# Glueing Boards Together



## Itamar J (Aug 7, 2010)

well the dang hardware store only sells 3/4 inch thick boards
nothing thicker








so if i glue two half inch or 3/4 boards would that be just as good as good as a thicker board?

and also what is the minimum thickness for a board cut to be safe?(oak or poplar)

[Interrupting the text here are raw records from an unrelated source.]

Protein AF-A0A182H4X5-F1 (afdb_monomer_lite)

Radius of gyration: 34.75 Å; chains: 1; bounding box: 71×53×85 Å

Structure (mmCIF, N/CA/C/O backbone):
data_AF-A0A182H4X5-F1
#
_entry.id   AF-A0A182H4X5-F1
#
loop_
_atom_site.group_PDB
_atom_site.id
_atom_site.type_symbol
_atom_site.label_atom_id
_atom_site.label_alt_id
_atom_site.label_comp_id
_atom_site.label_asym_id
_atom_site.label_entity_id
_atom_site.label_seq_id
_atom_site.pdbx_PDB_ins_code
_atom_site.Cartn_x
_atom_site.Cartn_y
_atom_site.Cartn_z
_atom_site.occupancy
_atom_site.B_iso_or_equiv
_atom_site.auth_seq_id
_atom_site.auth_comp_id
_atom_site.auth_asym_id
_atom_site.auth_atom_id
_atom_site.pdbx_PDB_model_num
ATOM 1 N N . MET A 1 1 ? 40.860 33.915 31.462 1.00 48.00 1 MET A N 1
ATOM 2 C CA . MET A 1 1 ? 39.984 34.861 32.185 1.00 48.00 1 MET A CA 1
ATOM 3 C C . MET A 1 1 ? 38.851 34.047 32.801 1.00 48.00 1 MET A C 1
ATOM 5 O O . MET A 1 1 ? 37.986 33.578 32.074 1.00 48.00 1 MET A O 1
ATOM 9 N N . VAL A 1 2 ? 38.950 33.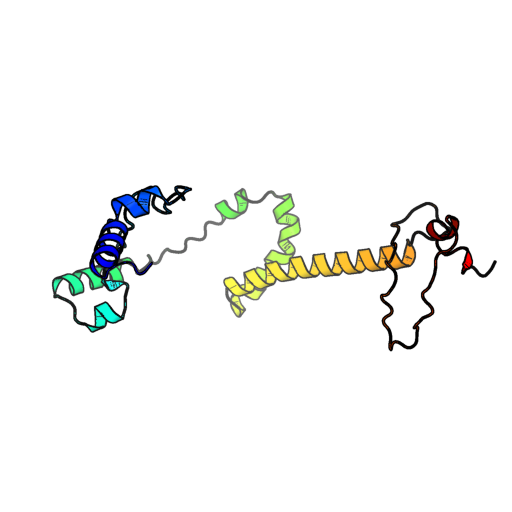723 34.093 1.00 51.47 2 VAL A N 1
ATOM 10 C CA . VAL A 1 2 ? 38.036 32.793 34.781 1.00 51.47 2 VAL A CA 1
ATOM 11 C C . VAL A 1 2 ? 36.813 33.583 35.244 1.00 51.47 2 VAL A C 1
ATOM 13 O O . VAL A 1 2 ? 36.943 34.449 36.105 1.00 51.47 2 VAL A O 1
ATOM 16 N N . LYS A 1 3 ? 35.640 33.328 34.651 1.00 51.47 3 LYS A N 1
ATOM 17 C CA . LYS A 1 3 ? 34.370 33.880 35.148 1.00 51.47 3 LYS A CA 1
ATOM 18 C C . LYS A 1 3 ? 34.171 33.430 36.602 1.00 51.47 3 LYS A C 1
ATOM 20 O O . LYS A 1 3 ? 34.319 32.249 36.914 1.00 51.47 3 LYS A O 1
ATOM 25 N N . THR A 1 4 ? 33.871 34.366 37.493 1.00 64.75 4 THR A N 1
ATOM 26 C CA . THR A 1 4 ? 33.591 34.096 38.908 1.00 64.75 4 THR A CA 1
ATOM 27 C C . THR A 1 4 ? 32.248 33.373 39.061 1.00 64.75 4 THR A C 1
ATOM 29 O O . THR A 1 4 ? 31.350 33.517 38.234 1.00 64.75 4 THR A O 1
ATOM 32 N N . ARG A 1 5 ? 32.094 32.571 40.125 1.00 58.31 5 ARG A N 1
ATOM 33 C CA . ARG A 1 5 ? 30.907 31.725 40.382 1.00 58.31 5 ARG A CA 1
ATOM 34 C C . ARG A 1 5 ? 29.581 32.507 40.403 1.00 58.31 5 ARG A C 1
ATOM 36 O O . ARG A 1 5 ? 28.564 31.941 40.028 1.00 58.31 5 ARG A O 1
ATOM 43 N N . ALA A 1 6 ? 29.617 33.792 40.764 1.00 60.91 6 ALA A N 1
ATOM 44 C CA . ALA A 1 6 ? 28.462 34.694 40.744 1.00 60.91 6 ALA A CA 1
ATOM 45 C C . ALA A 1 6 ? 27.957 35.007 39.319 1.00 60.91 6 ALA A C 1
ATOM 47 O O . ALA A 1 6 ? 26.754 35.054 39.085 1.00 60.91 6 ALA A O 1
ATOM 48 N N . ALA A 1 7 ? 28.864 35.127 38.343 1.00 59.47 7 ALA A N 1
ATOM 49 C CA . ALA A 1 7 ? 28.483 35.342 36.946 1.00 59.47 7 ALA A CA 1
ATOM 50 C C . ALA A 1 7 ? 27.816 34.093 36.342 1.00 59.47 7 ALA A C 1
ATOM 52 O O . ALA A 1 7 ? 26.897 34.203 35.539 1.00 59.47 7 ALA A O 1
ATOM 53 N N . TYR A 1 8 ? 28.228 32.892 36.767 1.00 55.66 8 TYR A N 1
ATOM 54 C CA . TYR A 1 8 ? 27.578 31.650 36.338 1.00 55.66 8 TYR A CA 1
ATOM 55 C C . TYR A 1 8 ? 26.158 31.497 36.895 1.00 55.66 8 TYR A C 1
ATOM 57 O O . TYR A 1 8 ? 25.300 30.951 36.208 1.00 55.66 8 TYR A O 1
ATOM 65 N N . THR A 1 9 ? 25.895 31.962 38.119 1.00 57.66 9 THR A N 1
ATOM 66 C CA . THR A 1 9 ? 24.551 31.897 38.713 1.00 57.66 9 THR A CA 1
ATOM 67 C C . THR A 1 9 ? 23.586 32.887 38.061 1.00 57.66 9 THR A C 1
ATOM 69 O O . THR A 1 9 ? 22.461 32.503 37.755 1.00 57.66 9 THR A O 1
ATOM 72 N N . GLU A 1 10 ? 24.034 34.102 37.730 1.00 59.91 10 GLU A N 1
ATOM 73 C CA . GLU A 1 10 ? 23.214 35.080 36.993 1.00 59.91 10 GLU A CA 1
ATOM 74 C C . GLU A 1 10 ? 22.922 34.633 35.548 1.00 59.91 10 GLU A C 1
ATOM 76 O O . GLU A 1 10 ? 21.799 34.781 35.061 1.00 59.91 10 GLU A O 1
ATOM 81 N N . ASP A 1 11 ? 23.898 34.010 34.874 1.00 58.53 11 ASP A N 1
ATOM 82 C CA . ASP A 1 11 ? 23.727 33.450 33.526 1.00 58.53 11 ASP A CA 1
ATOM 83 C C . ASP A 1 11 ? 22.695 32.290 33.515 1.00 58.53 11 ASP A C 1
ATOM 85 O O . ASP A 1 11 ? 21.962 32.111 32.536 1.00 58.53 11 ASP A O 1
ATOM 89 N N . LEU A 1 12 ? 22.596 31.512 34.604 1.00 57.88 12 LEU A N 1
ATOM 90 C CA . LEU A 1 12 ? 21.618 30.425 34.759 1.00 57.88 12 LEU A CA 1
ATOM 91 C C . LEU A 1 12 ? 20.209 30.933 35.104 1.00 57.88 12 LEU A C 1
ATOM 93 O O . LEU A 1 12 ? 19.232 30.403 34.576 1.00 57.88 12 LEU A O 1
ATOM 97 N N . GLU A 1 13 ? 20.087 31.977 35.926 1.00 59.56 13 GLU A N 1
ATOM 98 C CA . GLU A 1 13 ? 18.795 32.603 36.252 1.00 59.56 13 GLU A CA 1
ATOM 99 C C . GLU A 1 13 ? 18.231 33.427 35.083 1.00 59.56 13 GLU A C 1
ATOM 101 O O . GLU A 1 13 ? 17.027 33.427 34.825 1.00 59.56 13 GLU A O 1
ATOM 106 N N . SER A 1 14 ? 19.097 34.067 34.293 1.00 55.62 14 SER A N 1
ATOM 107 C CA . SER A 1 14 ? 18.702 34.738 33.049 1.00 55.62 14 SER A CA 1
ATOM 108 C C . SER A 1 14 ? 18.140 33.754 32.012 1.00 55.62 14 SER A C 1
ATOM 110 O O . SER A 1 14 ? 17.199 34.093 31.287 1.00 55.62 14 SER A O 1
ATOM 112 N N . ASN A 1 15 ? 18.682 32.530 31.966 1.00 54.41 15 ASN A N 1
ATOM 113 C CA . ASN A 1 15 ? 18.276 31.471 31.038 1.00 54.41 15 ASN A CA 1
ATOM 114 C C . ASN A 1 15 ? 17.111 30.600 31.533 1.00 54.41 15 ASN A C 1
ATOM 116 O O . ASN A 1 15 ? 16.554 29.850 30.735 1.00 54.41 15 ASN A O 1
ATOM 120 N N . SER A 1 16 ? 16.716 30.688 32.806 1.00 59.34 16 SER A N 1
ATOM 121 C CA . SER A 1 16 ? 15.548 29.971 33.340 1.00 59.34 16 SER A CA 1
ATOM 122 C C . SER A 1 16 ? 14.238 30.753 33.192 1.00 59.34 16 SER A C 1
ATOM 124 O O . SER A 1 16 ? 13.164 30.202 33.439 1.00 59.34 16 SER A O 1
ATOM 126 N N . ASN A 1 17 ? 14.299 32.016 32.748 1.00 62.97 17 ASN A N 1
ATOM 127 C CA . ASN A 1 17 ? 13.116 32.827 32.491 1.00 62.97 17 ASN A CA 1
ATOM 128 C C . ASN A 1 17 ? 12.372 32.328 31.225 1.00 62.97 17 ASN A C 1
ATOM 130 O O . ASN A 1 17 ? 12.886 32.494 30.108 1.00 62.97 17 ASN A O 1
ATOM 134 N N . PRO A 1 18 ? 11.153 31.764 31.361 1.00 60.94 18 PRO A N 1
ATOM 135 C CA . PRO A 1 18 ? 10.411 31.172 30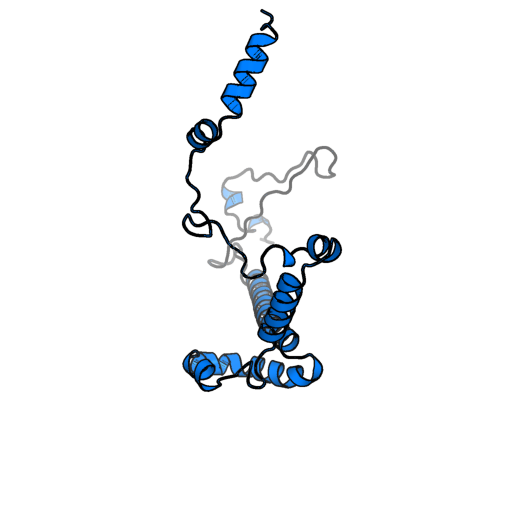.246 1.00 60.94 18 PRO A CA 1
ATOM 136 C C . PRO A 1 18 ? 10.100 32.179 29.126 1.00 60.94 18 PRO A C 1
ATOM 138 O O . PRO A 1 18 ? 10.028 31.796 27.955 1.00 60.94 18 PRO A O 1
ATOM 141 N N . ASP A 1 19 ? 10.011 33.472 29.450 1.00 61.78 19 ASP A N 1
ATOM 142 C CA . ASP A 1 19 ? 9.688 34.533 28.492 1.00 61.78 19 ASP A CA 1
ATOM 143 C C . ASP A 1 19 ? 10.853 34.861 27.546 1.00 61.78 19 ASP A C 1
ATOM 145 O O . ASP A 1 19 ? 10.642 35.341 26.428 1.00 61.78 19 ASP A O 1
ATOM 149 N N . LYS A 1 20 ? 12.099 34.592 27.960 1.00 55.28 20 LYS A N 1
ATOM 150 C CA . LYS A 1 20 ? 13.289 34.795 27.117 1.00 55.28 20 LYS A CA 1
ATOM 151 C C . LYS A 1 20 ? 13.553 33.599 26.201 1.00 55.28 20 LYS A C 1
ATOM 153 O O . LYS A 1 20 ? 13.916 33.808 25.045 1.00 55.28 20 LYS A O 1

im just really concerned that if i make a board cut it will be unsafe

safety is top of the list to me


----------



## ZDP-189 (Mar 14, 2010)

Yes, as long as they are rigid. If not, you will need pins to avoid shear delamination.


----------



## hammer0419 (Aug 22, 2010)

Good wood glue spread correctly and clamped tight makes an excellent bond. I am new here and to slingshots but have a lot of woodworking experience. I am not up on what is a good thickness for a slingshot. I was either going to buy just a 3/4" board or two 1/2" and glue and press them?? I have tons of pins and Corby Bolts as I also make knives so I might just add them in for looks and an added measure of safety??


----------



## Sam (Jul 5, 2010)

3/4" thick is perfect for slingshots...


----------



## frosty2 (Aug 23, 2010)

Careful attention to the grain is more important than a little more thickness when using a single board. The grain should run across the the lines of stress not in the same direction. If you laminate try to oppose the grain of each piece at about 90 degrees. Wood glue works good but resin glue ( the kind you mix with water) and epoxy work better.
frosty2


----------



## mxred91 (Aug 8, 2010)

I have used Titebond II for years gluing on backing, and handles for bows, it is very strong. I think it is a good choice for a slingshot. URAC 185 is one of the strongest wood to wood glues, "Smooth On" epoxy is also very strong.


----------



## Sam (Jul 5, 2010)

If you are planning to glue boards together I would recommend roughing the sides which will have glue applied to them with some coarse sand-paper to increase their surface area...


----------



## USASlingshot (Feb 25, 2010)

Itamar J said:


> well the dang hardware store only sells 3/4 inch thick boards
> nothing thicker
> 
> 
> ...


you only need to get either a 1/2" or 3/4" board. 1" is also recomended, anything thicket seems to thick IMO


----------



## Sam (Jul 5, 2010)

USASlingshot said:


> well the dang hardware store only sells 3/4 inch thick boards
> nothing thicker
> 
> 
> ...


you only need to get either a 1/2" or 3/4" board. 1" is also recomended, anything thicket seems to thick IMO
[/quote]
There are many factors: how you're holding it, the design of the slingshot, the draw weight of the bands, thickness of the sheets within the ply and the quality of the wood; just to name a few... I mean take for example Darrell's excellent little _Pickle Fork Shooters _they are constructed from only 1/4" plywood but provide perfectly adequate strength with the supplied 8lb band-sets...


----------



## dgui (Jan 12, 2010)

You can purchase stair streads that are 1-1/8 inch thick. But 1/2 inch plywood is still overkill for safety.


----------